Senior Research Scientist, Eli Lilly
Xiang Zhang received his BS in Statistics from the University of Science and Technology of China in 2008 and his MS/PhD in Statistics from the University of Kentucky in 2013. He joined Eli Lilly and Company in 2013 and has primarily supported medical affairs and real world evidence research across multiple disease areas. He also leads the development and implementation of advanced analytical methods to address rising challenges in real world data analysis. His research interests include causal inference in observational studies, unmeasured confounding assessment, and the use of real world evidence for clinical development and regulatory decisions. Currently, he is a Sr.

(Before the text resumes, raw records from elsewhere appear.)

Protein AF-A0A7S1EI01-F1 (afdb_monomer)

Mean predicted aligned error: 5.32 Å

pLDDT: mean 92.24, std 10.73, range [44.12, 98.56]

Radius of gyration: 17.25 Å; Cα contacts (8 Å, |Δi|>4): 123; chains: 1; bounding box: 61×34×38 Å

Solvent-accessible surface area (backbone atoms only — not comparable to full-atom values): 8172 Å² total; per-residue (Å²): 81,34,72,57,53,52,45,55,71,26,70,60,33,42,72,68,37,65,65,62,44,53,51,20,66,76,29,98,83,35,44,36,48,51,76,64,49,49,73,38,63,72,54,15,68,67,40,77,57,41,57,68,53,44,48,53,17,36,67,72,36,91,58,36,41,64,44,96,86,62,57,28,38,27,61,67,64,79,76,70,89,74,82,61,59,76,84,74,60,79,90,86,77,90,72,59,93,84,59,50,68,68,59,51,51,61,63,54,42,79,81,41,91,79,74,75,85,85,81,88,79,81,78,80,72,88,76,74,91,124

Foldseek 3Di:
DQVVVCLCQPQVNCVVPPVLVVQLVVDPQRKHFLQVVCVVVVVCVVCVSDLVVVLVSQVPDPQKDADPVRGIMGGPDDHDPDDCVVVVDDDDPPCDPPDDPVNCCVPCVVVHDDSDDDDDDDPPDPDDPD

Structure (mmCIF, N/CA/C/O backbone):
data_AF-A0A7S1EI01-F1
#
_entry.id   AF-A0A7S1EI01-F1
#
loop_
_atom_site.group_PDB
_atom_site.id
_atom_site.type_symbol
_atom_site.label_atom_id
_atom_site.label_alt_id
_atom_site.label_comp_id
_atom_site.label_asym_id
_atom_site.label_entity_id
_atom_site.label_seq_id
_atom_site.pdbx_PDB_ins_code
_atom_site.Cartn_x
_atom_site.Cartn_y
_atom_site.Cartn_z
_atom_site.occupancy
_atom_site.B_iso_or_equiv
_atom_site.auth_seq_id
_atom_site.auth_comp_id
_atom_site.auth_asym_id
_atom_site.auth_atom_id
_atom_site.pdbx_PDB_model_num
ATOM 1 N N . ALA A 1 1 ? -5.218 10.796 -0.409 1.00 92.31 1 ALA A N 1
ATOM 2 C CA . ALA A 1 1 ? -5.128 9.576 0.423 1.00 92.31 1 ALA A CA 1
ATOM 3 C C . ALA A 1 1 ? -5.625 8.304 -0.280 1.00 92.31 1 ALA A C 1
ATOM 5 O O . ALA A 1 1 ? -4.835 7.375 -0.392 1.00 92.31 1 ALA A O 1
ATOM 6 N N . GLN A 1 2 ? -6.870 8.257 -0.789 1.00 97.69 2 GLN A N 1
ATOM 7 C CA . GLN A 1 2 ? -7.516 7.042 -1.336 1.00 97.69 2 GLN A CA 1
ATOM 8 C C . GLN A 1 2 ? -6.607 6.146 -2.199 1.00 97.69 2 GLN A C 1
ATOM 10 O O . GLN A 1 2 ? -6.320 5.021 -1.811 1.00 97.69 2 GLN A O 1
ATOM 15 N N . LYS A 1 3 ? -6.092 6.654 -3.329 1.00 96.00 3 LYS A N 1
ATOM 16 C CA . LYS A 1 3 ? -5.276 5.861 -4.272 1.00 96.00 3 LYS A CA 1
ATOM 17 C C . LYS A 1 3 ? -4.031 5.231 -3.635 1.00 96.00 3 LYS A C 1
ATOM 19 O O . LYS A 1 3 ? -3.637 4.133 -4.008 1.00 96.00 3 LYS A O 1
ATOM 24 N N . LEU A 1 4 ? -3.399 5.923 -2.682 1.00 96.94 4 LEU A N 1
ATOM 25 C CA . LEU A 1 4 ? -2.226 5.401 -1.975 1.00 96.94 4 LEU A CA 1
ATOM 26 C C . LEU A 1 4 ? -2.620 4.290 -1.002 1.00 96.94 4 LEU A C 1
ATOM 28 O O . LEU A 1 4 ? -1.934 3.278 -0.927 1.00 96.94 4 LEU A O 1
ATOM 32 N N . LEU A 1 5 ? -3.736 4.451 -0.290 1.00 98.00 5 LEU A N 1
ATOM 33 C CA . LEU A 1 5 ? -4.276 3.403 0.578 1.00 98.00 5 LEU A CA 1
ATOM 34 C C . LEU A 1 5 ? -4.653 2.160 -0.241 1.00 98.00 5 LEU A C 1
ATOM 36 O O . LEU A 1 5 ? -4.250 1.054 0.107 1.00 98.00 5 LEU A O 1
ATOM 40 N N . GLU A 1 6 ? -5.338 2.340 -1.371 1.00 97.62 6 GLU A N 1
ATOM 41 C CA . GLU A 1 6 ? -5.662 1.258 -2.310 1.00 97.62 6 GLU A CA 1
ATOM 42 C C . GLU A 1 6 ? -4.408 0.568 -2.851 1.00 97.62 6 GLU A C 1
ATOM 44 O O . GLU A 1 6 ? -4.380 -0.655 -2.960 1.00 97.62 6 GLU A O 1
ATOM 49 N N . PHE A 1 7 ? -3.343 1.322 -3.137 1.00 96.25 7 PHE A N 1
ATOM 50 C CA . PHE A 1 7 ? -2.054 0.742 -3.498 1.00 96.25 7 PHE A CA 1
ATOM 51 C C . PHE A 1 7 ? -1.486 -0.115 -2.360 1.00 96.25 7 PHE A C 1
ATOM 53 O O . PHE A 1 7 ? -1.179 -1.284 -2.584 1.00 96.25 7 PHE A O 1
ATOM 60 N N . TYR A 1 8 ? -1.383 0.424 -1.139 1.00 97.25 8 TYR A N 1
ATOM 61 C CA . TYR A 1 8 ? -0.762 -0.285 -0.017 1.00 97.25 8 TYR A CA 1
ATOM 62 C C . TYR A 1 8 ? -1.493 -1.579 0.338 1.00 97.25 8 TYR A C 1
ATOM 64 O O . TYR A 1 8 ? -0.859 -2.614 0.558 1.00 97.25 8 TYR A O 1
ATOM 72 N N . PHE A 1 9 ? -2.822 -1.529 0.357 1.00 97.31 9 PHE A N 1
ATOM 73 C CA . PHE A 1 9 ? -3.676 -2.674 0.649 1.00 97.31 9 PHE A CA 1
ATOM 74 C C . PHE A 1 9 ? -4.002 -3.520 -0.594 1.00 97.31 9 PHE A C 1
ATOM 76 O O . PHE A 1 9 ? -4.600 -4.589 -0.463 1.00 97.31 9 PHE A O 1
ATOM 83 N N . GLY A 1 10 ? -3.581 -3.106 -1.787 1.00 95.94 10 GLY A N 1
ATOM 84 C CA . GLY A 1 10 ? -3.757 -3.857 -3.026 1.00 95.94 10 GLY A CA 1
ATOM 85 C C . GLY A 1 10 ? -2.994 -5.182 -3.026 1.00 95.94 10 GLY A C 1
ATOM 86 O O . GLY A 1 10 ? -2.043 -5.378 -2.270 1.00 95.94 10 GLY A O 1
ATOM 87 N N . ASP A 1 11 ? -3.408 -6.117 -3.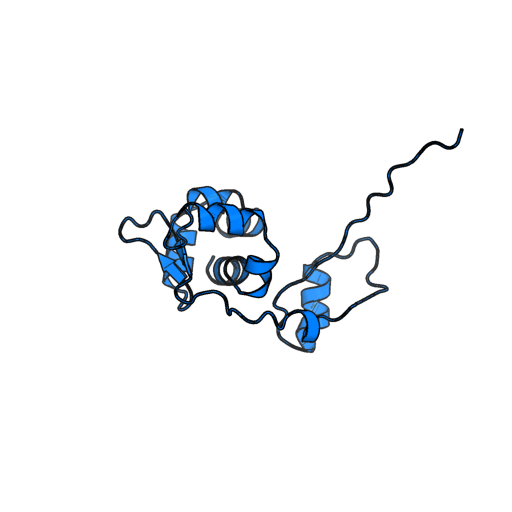883 1.00 95.00 11 ASP A N 1
ATOM 88 C CA . ASP A 1 11 ? -2.875 -7.488 -3.897 1.00 95.00 11 ASP A CA 1
ATOM 89 C C . ASP A 1 11 ? -1.352 -7.545 -4.044 1.00 95.00 11 ASP A C 1
ATOM 91 O O . ASP A 1 11 ? -0.684 -8.249 -3.288 1.00 95.00 11 ASP A O 1
ATOM 95 N N . SER A 1 12 ? -0.804 -6.783 -4.993 1.00 93.69 12 SER A N 1
ATOM 96 C CA . SER A 1 12 ? 0.627 -6.793 -5.299 1.00 93.69 12 SER A CA 1
ATOM 97 C C . SER A 1 12 ? 1.463 -6.240 -4.145 1.00 93.69 12 SER A C 1
ATOM 99 O O . SER A 1 12 ? 2.378 -6.920 -3.678 1.00 93.69 12 SER A O 1
ATOM 101 N N . ASN A 1 13 ? 1.129 -5.048 -3.632 1.00 95.12 13 ASN A N 1
ATOM 102 C CA . ASN A 1 13 ? 1.884 -4.466 -2.524 1.00 95.12 13 ASN A CA 1
ATOM 103 C C . ASN A 1 13 ? 1.723 -5.297 -1.253 1.00 95.12 13 ASN A C 1
ATOM 105 O O . ASN A 1 13 ? 2.713 -5.606 -0.602 1.00 95.12 13 ASN A O 1
ATOM 109 N N . LEU A 1 14 ? 0.506 -5.725 -0.911 1.00 93.88 14 LEU A N 1
ATOM 110 C CA . LEU A 1 14 ? 0.271 -6.451 0.333 1.00 93.88 14 LEU A CA 1
ATOM 111 C C . LEU A 1 14 ? 0.975 -7.817 0.362 1.00 93.88 14 LEU A C 1
ATOM 113 O O . LEU A 1 14 ? 1.293 -8.304 1.444 1.00 93.88 14 LEU A O 1
ATOM 117 N N . ARG A 1 15 ? 1.260 -8.438 -0.790 1.00 92.75 15 ARG A N 1
ATOM 118 C CA . ARG A 1 15 ? 2.106 -9.645 -0.885 1.00 92.75 15 ARG A CA 1
ATOM 119 C C . ARG A 1 15 ? 3.597 -9.355 -0.707 1.00 92.75 15 ARG A C 1
ATOM 121 O O . ARG A 1 15 ? 4.303 -10.180 -0.130 1.00 92.75 15 ARG A O 1
ATOM 128 N N . ALA A 1 16 ? 4.071 -8.203 -1.170 1.00 91.88 16 ALA A N 1
ATOM 129 C CA . ALA A 1 16 ? 5.480 -7.823 -1.091 1.00 91.88 16 ALA A CA 1
ATOM 130 C C . ALA A 1 16 ? 5.854 -7.164 0.253 1.00 91.88 16 ALA A C 1
ATOM 132 O O . ALA A 1 16 ? 6.947 -7.383 0.782 1.00 91.88 16 ALA A O 1
ATOM 133 N N . ASP A 1 17 ? 4.948 -6.376 0.831 1.00 95.12 17 ASP A N 1
ATOM 134 C CA . ASP A 1 17 ? 5.179 -5.561 2.020 1.00 95.12 17 ASP A CA 1
ATOM 135 C C . ASP A 1 17 ? 5.083 -6.394 3.306 1.00 95.12 17 ASP A C 1
ATOM 137 O O . ASP A 1 17 ? 4.015 -6.639 3.878 1.00 95.12 17 ASP A O 1
ATOM 141 N N . ARG A 1 18 ? 6.250 -6.833 3.786 1.00 94.94 18 ARG A N 1
ATOM 142 C CA . ARG A 1 18 ? 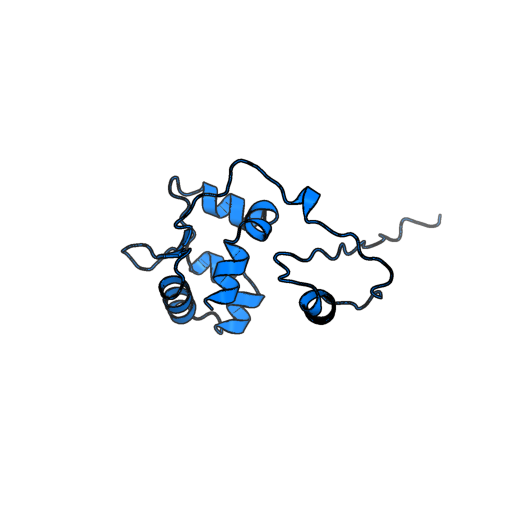6.375 -7.634 5.011 1.00 94.94 18 ARG A CA 1
ATOM 143 C C . ARG A 1 18 ? 5.917 -6.883 6.260 1.00 94.94 18 ARG A C 1
ATOM 145 O O . ARG A 1 18 ? 5.424 -7.522 7.191 1.00 94.94 18 ARG A O 1
ATOM 152 N N . PHE A 1 19 ? 6.098 -5.563 6.303 1.00 96.56 19 PHE A N 1
ATOM 153 C CA . PHE A 1 19 ? 5.703 -4.760 7.454 1.00 96.56 19 PHE A CA 1
ATOM 154 C C . PHE A 1 19 ? 4.181 -4.718 7.549 1.00 96.56 19 PHE A C 1
ATOM 156 O O . PHE A 1 19 ? 3.623 -5.143 8.560 1.00 96.56 19 PHE A O 1
ATOM 163 N N . LEU A 1 20 ? 3.506 -4.330 6.466 1.00 96.62 20 LEU A N 1
ATOM 164 C CA . LEU A 1 20 ? 2.049 -4.257 6.436 1.00 96.62 20 LEU A CA 1
ATOM 165 C C . LEU A 1 20 ? 1.398 -5.631 6.654 1.00 96.62 20 LEU A C 1
ATOM 167 O O . LEU A 1 20 ? 0.406 -5.736 7.376 1.00 96.62 20 LEU A O 1
ATOM 171 N N . GLN A 1 21 ? 1.976 -6.714 6.118 1.00 95.56 21 GLN A N 1
ATOM 172 C CA . GLN A 1 21 ? 1.511 -8.070 6.434 1.00 95.56 21 GLN A CA 1
ATOM 173 C C . GLN A 1 21 ? 1.594 -8.399 7.920 1.00 95.56 21 GLN A C 1
ATOM 175 O O . GLN A 1 21 ? 0.680 -9.027 8.456 1.00 95.56 21 GLN A O 1
ATOM 180 N N . ARG A 1 22 ? 2.700 -8.033 8.574 1.00 97.06 22 ARG A N 1
ATOM 181 C CA . ARG A 1 22 ? 2.892 -8.291 10.001 1.00 97.06 22 ARG A CA 1
ATOM 182 C C . ARG A 1 22 ? 1.872 -7.523 10.827 1.00 97.06 22 ARG A C 1
ATOM 184 O O . ARG A 1 22 ? 1.267 -8.119 11.708 1.00 97.06 22 ARG A O 1
ATOM 191 N N . GLU A 1 23 ? 1.673 -6.243 10.531 1.00 97.31 23 GLU A N 1
ATOM 192 C CA . GLU A 1 23 ? 0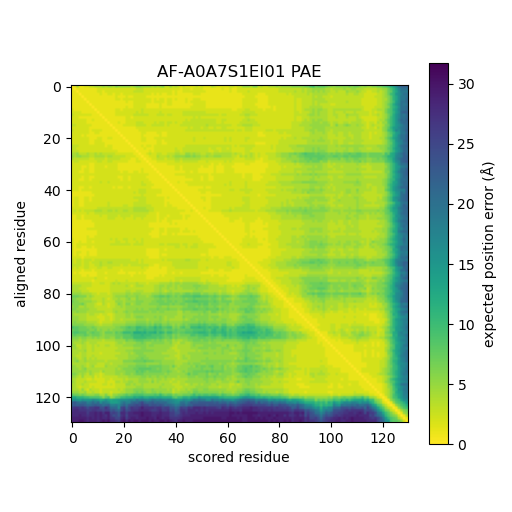.704 -5.404 11.241 1.00 97.31 23 GLU A CA 1
ATOM 193 C C . GLU A 1 23 ? -0.721 -5.934 11.066 1.00 97.31 23 GLU A C 1
ATOM 195 O O . GLU A 1 23 ? -1.413 -6.157 12.055 1.00 97.31 23 GLU A O 1
ATOM 200 N N . ARG A 1 24 ? -1.112 -6.293 9.836 1.00 95.44 24 ARG A N 1
ATOM 201 C CA . ARG A 1 24 ? -2.420 -6.900 9.549 1.00 95.44 24 ARG A CA 1
ATOM 202 C C . ARG A 1 24 ? -2.669 -8.177 10.355 1.00 95.44 24 ARG A C 1
ATOM 204 O O . ARG A 1 24 ? -3.767 -8.380 10.857 1.00 95.44 24 ARG A O 1
ATOM 211 N N . LYS A 1 25 ? -1.662 -9.049 10.483 1.00 95.19 25 LYS A N 1
ATOM 212 C CA . LYS A 1 25 ? -1.776 -10.336 11.196 1.00 95.19 25 LYS A CA 1
ATOM 213 C C . LYS A 1 25 ? -1.961 -10.192 12.711 1.00 95.19 25 LYS A C 1
ATOM 215 O O . LYS A 1 25 ? -2.327 -11.173 13.348 1.00 95.19 25 LYS A O 1
ATOM 220 N N . LYS A 1 26 ? -1.721 -9.009 13.292 1.00 96.19 26 LYS A N 1
ATOM 221 C CA . LYS A 1 26 ? -1.980 -8.755 14.722 1.00 96.19 26 LYS A CA 1
ATOM 222 C C . LYS A 1 26 ? -3.473 -8.738 15.046 1.00 96.19 26 LYS A C 1
ATOM 224 O O . LYS A 1 26 ? -3.847 -8.995 16.184 1.00 96.19 26 LYS A O 1
ATOM 229 N N . SER A 1 27 ? -4.314 -8.460 14.053 1.00 94.31 27 SER A N 1
ATOM 230 C CA . SER A 1 27 ? -5.766 -8.497 14.172 1.00 94.31 27 SER A CA 1
ATOM 231 C C . SER A 1 27 ? -6.324 -9.701 13.407 1.00 94.31 27 SER A C 1
ATOM 233 O O . SER A 1 27 ? -6.050 -9.827 12.211 1.00 94.31 27 SER A O 1
ATOM 235 N N . PRO A 1 28 ? -7.165 -10.555 14.021 1.00 91.50 28 PRO A N 1
ATOM 236 C CA . PRO A 1 28 ? -7.810 -11.666 13.316 1.00 91.50 28 PRO A CA 1
ATOM 237 C C . PRO A 1 28 ? -8.619 -11.227 12.087 1.00 91.50 28 PRO A C 1
ATOM 239 O O . PRO A 1 28 ? -8.731 -11.972 11.121 1.00 91.50 28 PRO A O 1
ATOM 242 N N . GLN A 1 29 ? -9.157 -10.004 12.108 1.00 92.69 29 GLN A N 1
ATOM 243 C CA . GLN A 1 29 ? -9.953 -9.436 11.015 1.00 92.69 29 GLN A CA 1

Research Scientist at Eli Lilly and has been using SAS since 2008.
By This Author
Real World Health Care Data Analysis: Causal Methods and Implementation Using SAS®
Real world health care data from observational studies, pragmatic trials, patient registries, and databases is common and growing in use. Real World Health Care Data Analysis: Causal Methods and Implementation in SAS® brings together best practices for causal-based comparative effectiveness analyses based on real world data in a single location. Example SAS code is provided to make the analyses relatively easy and efficient.
The book also presents several emerging topics of interest, including algorithms for personalized medicine, methods that address the complexities of time varying confounding, extensions of propensity scoring to comparisons between more than two interventions, sensitivity analyses for unmeasured confounding, and implementation of model averaging.